El viejo se detuvo para tomar aliento, y viendo el silencio de su compañero que escuchaba sin mirarle, prosiguió:
—Hice las diligencias del pleito por encargo de su padre. Acudí al célebre abogado filipino, el joven A,—pero rehusó encargarse de la causa—«Yo la perdería», me dijo. «Mi defensa sería un motivo de nueva acusación para él y quizás para mí. Acuda usted al señor M, que es un orador vehemente, de fácil palabra, peninsular y que goza de muchísimo prestigio.» Así lo hice, y el célebre abogado se encargó de la causa, que defendió con maestría y brillantez. Pero los enemigos eran muchos y algunos ocultos y desconocidos. Los falsos testigos abundaban, y sus calumnias, que en otra parte se hubieran disipado á una frase irónica ó sarcástica del defensor, aquí tomaban cuerpo y consistencia. Si el abogado conseguía anularlos poniéndolos en contradicción entre sí y consigo mismos, pronto renacían otras acusaciones. Le acusaron de haberse apoderado injustamente de muchos terrenos, le pidieron indemnización de daños y perjuicios; dijeron que mantenía relaciones con los tulisanes para que sus sembrados y animales fueran respetados. Al fin, embrollóse el asunto de tal manera, que al cabo de un año ya nadie se entendía. El alcalde tuvo que dejar su puesto; vino otro que tenía fama de recto, pero éste, por desgracia, apenas estuvo meses; y el que le sucedió amaba demasiado los buenos caballos.

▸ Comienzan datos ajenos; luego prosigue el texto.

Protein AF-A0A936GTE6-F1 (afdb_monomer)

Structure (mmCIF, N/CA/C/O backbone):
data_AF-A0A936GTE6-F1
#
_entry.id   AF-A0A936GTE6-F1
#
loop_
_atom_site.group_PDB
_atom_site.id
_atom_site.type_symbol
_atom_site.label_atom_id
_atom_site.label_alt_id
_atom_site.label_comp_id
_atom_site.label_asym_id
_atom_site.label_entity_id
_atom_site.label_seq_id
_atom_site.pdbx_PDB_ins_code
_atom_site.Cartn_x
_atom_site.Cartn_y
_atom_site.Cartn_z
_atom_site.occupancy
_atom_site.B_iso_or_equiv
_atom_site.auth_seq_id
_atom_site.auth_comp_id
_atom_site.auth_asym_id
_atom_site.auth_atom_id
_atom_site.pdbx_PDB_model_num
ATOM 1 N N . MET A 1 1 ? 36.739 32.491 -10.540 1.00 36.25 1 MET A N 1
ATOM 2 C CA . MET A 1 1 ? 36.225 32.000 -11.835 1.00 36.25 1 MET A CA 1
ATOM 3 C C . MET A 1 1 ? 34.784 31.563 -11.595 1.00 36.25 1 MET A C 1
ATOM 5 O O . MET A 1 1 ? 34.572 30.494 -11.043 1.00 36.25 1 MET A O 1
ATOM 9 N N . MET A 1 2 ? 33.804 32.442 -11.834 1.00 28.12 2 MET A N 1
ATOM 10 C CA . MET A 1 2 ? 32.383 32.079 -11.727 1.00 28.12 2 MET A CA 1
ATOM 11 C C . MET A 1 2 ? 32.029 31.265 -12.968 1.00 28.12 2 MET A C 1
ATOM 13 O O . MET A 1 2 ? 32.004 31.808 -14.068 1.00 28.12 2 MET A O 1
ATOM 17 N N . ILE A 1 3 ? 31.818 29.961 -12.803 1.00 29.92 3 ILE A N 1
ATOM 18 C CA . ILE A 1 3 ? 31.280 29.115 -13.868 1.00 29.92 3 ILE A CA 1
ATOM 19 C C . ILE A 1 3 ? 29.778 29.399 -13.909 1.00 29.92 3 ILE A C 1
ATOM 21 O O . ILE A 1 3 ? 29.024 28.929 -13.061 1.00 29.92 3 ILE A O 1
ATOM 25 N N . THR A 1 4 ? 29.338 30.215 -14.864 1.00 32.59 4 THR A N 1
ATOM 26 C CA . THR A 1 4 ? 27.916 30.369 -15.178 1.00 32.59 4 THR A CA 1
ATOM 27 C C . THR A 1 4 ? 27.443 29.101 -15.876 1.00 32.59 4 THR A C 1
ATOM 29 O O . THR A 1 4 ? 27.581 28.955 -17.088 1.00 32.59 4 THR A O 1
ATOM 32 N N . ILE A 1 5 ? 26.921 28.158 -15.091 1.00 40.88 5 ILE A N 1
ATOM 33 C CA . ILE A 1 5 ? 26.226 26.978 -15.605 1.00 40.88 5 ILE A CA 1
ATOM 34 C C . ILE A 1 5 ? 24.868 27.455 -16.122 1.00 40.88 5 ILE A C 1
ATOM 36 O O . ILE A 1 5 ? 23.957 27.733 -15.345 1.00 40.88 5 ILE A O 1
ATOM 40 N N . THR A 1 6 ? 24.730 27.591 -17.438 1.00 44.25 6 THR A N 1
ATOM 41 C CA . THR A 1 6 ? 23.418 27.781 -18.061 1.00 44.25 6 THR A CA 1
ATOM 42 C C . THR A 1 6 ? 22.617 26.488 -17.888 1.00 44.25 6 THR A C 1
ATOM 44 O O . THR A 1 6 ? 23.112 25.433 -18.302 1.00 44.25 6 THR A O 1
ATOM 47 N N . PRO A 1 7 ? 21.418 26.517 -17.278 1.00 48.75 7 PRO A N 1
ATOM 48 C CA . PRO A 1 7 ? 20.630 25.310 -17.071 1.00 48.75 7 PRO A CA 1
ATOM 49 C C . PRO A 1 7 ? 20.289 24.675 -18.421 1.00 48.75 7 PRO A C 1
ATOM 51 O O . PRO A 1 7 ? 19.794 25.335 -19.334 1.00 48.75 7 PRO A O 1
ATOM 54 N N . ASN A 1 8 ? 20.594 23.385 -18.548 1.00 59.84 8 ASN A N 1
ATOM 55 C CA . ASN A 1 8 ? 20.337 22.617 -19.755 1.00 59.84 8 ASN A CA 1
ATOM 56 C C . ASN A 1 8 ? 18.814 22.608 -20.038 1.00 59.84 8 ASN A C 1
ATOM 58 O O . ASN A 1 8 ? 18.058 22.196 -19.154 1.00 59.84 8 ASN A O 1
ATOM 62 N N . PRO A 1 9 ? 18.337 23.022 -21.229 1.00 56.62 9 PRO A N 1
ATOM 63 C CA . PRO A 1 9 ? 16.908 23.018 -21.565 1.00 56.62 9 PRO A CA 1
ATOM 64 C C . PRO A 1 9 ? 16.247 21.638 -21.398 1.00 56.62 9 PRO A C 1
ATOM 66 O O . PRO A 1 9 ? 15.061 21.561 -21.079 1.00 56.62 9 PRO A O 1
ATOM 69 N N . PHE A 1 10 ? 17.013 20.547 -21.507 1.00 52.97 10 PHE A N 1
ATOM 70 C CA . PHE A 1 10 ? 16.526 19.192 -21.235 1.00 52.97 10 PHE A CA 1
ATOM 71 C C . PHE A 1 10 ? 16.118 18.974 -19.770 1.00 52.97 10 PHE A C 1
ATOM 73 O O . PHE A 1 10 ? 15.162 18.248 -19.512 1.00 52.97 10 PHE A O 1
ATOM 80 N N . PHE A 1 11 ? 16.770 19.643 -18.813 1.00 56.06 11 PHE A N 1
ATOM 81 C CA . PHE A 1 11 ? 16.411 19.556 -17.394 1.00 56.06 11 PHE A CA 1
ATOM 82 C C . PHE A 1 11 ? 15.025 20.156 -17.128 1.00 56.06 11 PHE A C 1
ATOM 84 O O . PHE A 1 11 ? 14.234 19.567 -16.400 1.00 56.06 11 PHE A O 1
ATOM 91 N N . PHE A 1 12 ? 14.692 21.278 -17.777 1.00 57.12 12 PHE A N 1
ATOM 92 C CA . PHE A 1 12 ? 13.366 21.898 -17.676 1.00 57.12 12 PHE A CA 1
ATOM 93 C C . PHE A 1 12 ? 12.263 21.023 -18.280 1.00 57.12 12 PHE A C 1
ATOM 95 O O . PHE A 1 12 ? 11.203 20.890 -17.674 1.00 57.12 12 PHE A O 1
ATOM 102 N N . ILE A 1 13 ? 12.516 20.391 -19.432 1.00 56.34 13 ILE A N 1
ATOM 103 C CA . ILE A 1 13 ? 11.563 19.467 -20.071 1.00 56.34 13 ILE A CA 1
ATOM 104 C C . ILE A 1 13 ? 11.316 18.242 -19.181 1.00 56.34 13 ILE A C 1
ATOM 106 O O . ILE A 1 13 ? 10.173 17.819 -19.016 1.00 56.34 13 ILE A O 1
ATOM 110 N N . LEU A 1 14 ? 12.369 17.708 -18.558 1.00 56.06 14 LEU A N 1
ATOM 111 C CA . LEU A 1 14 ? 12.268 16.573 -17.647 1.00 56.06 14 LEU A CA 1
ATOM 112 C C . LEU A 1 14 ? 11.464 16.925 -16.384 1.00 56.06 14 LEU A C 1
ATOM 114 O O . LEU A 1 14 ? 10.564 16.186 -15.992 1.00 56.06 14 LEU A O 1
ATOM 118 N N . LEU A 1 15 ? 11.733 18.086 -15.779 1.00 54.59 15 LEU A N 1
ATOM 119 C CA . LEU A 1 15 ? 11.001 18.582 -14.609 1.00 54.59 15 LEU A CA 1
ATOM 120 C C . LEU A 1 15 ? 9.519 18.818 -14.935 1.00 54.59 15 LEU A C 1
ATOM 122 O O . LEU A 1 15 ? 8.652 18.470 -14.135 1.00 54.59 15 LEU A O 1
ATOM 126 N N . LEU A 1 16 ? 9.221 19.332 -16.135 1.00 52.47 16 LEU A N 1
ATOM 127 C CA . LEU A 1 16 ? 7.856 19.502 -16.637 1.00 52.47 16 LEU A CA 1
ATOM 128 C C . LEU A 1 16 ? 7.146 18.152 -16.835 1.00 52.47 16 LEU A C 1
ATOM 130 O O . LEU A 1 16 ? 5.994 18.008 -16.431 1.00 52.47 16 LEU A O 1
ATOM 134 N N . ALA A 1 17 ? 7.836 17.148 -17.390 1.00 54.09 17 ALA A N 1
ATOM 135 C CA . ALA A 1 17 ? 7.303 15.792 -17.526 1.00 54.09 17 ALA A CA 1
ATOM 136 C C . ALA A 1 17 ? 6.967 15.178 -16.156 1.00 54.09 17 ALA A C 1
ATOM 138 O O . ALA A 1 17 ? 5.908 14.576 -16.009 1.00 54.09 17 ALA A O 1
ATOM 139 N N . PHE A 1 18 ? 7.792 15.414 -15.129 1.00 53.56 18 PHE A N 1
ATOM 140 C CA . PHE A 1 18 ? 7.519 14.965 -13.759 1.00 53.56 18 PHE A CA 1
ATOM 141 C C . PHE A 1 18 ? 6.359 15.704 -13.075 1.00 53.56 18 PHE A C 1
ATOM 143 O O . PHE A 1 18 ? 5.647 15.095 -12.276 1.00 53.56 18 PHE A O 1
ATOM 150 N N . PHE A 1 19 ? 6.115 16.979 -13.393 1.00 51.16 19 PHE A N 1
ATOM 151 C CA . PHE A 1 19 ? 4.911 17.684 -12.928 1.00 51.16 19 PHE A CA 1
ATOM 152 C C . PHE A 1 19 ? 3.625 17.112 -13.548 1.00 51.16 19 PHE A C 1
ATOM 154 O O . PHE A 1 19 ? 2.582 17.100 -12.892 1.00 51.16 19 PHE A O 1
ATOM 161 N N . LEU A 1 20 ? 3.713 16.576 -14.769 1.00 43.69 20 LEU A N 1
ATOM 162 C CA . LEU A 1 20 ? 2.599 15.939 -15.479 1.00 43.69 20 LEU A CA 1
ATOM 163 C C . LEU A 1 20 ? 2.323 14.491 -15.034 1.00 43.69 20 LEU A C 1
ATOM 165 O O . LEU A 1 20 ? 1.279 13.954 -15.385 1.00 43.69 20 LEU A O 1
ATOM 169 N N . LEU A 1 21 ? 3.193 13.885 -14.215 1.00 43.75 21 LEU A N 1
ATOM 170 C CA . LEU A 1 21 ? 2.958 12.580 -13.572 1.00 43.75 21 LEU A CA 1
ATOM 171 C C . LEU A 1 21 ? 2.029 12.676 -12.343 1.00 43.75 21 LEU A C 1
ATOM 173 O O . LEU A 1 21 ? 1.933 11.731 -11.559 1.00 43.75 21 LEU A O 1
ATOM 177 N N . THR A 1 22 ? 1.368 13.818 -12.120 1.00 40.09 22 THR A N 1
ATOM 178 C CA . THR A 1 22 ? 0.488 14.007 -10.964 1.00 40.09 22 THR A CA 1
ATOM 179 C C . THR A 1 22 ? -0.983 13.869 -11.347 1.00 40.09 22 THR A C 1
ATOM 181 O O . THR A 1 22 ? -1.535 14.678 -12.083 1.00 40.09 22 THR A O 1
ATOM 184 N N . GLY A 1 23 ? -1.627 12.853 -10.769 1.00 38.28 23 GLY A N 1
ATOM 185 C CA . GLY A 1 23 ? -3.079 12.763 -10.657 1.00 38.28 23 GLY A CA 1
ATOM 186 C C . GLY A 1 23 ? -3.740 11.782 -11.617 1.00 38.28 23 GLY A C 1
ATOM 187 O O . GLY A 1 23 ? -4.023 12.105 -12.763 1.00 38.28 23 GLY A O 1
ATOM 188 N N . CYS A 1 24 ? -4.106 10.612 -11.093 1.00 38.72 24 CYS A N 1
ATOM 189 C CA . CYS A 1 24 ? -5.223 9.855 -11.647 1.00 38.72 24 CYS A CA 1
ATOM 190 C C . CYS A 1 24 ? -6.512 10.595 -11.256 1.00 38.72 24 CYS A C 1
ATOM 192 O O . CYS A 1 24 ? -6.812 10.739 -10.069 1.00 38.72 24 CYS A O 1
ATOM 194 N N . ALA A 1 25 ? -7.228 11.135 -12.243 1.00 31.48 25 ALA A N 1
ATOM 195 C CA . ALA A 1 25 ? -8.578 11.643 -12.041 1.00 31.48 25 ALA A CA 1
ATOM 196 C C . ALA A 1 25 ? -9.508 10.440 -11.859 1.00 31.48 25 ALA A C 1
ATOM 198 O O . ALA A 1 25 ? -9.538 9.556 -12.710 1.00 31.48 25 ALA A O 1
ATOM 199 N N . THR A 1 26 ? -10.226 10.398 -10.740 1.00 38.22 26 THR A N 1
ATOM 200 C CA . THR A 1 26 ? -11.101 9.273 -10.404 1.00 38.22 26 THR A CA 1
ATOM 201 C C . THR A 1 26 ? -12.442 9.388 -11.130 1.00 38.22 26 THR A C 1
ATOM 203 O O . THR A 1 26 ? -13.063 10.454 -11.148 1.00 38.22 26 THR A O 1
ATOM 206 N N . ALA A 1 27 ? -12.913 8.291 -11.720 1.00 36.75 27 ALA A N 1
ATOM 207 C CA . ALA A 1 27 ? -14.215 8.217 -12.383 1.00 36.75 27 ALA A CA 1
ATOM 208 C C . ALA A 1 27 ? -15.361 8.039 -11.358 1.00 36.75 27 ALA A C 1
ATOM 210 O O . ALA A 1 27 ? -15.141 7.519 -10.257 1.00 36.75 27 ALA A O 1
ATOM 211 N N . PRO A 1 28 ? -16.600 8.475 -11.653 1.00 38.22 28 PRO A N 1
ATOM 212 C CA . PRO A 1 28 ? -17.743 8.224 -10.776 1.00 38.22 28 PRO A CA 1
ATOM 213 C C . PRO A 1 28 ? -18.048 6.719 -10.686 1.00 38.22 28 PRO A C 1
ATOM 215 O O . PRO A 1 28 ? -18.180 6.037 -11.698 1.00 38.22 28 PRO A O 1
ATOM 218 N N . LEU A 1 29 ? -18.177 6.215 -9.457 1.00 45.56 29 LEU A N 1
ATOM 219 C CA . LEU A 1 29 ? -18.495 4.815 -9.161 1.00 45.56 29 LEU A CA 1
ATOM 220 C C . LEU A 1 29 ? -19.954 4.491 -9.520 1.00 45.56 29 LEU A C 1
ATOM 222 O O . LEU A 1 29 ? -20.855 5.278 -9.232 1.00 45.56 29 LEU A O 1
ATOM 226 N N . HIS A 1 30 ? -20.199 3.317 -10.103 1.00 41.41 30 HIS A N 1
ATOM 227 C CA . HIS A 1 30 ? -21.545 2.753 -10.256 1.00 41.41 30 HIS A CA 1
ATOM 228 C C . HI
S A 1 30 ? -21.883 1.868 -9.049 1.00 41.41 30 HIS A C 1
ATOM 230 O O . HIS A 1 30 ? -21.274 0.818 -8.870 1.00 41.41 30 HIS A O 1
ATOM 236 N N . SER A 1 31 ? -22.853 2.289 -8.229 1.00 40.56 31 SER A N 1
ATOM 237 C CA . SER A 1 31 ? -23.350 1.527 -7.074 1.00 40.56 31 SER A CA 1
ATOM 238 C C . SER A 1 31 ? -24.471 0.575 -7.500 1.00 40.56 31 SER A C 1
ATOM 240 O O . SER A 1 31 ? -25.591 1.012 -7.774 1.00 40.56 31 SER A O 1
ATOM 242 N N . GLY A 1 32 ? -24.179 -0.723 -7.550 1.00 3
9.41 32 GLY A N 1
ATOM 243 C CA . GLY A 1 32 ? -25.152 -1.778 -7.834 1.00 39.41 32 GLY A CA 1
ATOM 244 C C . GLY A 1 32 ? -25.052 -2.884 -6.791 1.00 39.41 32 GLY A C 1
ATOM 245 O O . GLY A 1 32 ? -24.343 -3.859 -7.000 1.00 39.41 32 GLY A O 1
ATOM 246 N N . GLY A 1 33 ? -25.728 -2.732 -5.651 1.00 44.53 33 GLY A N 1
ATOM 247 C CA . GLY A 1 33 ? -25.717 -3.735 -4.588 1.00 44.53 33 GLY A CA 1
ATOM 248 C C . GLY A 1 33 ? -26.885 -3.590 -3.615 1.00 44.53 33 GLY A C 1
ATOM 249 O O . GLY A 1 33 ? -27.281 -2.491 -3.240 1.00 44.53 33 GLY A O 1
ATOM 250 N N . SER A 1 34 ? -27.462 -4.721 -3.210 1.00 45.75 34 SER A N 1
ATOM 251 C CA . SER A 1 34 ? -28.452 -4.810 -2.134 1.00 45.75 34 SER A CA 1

Los sufrimientos, los disgustos, las incomodidades de la prisión, ó el dolor de ver á tantos ingratos, alteraron su salud de hierro, y enfermó de ese mal que sólo la tumba cura. Y cuando todo iba á terminarse, cuando iba á salir absuelto de la acusación de enemigo de la Patria y de la muerte del cobrador, murió en la cárcel sin tener á su lado á nadie. Yo llegué para verle expirar.
El viejo se calló; Ibarra no dijo una sola palabra. Entre tanto habían llegado á la puerta del cuartel. El militar se detuvo y tendiéndole la mano, le dijo:
—Joven, los pormenores pídaselos usted á capitán Tiago. Ahora, ¡buenas noches! es menester que vea si ocurre algo nuevo.
Ibarra estrechó con efusión, en silencio, aquella mano descarnada, y en silencio le siguió con los ojos hasta que desapareció.
Volvióse lentamente y vió un coche que pasaba; hizo una seña al cochero.
—¡Fonda de Lala!—dijo con acento apenas inteligible.
—Este debe venir del calabozo,—pensó el cochero dando un latigazo á sus caballos.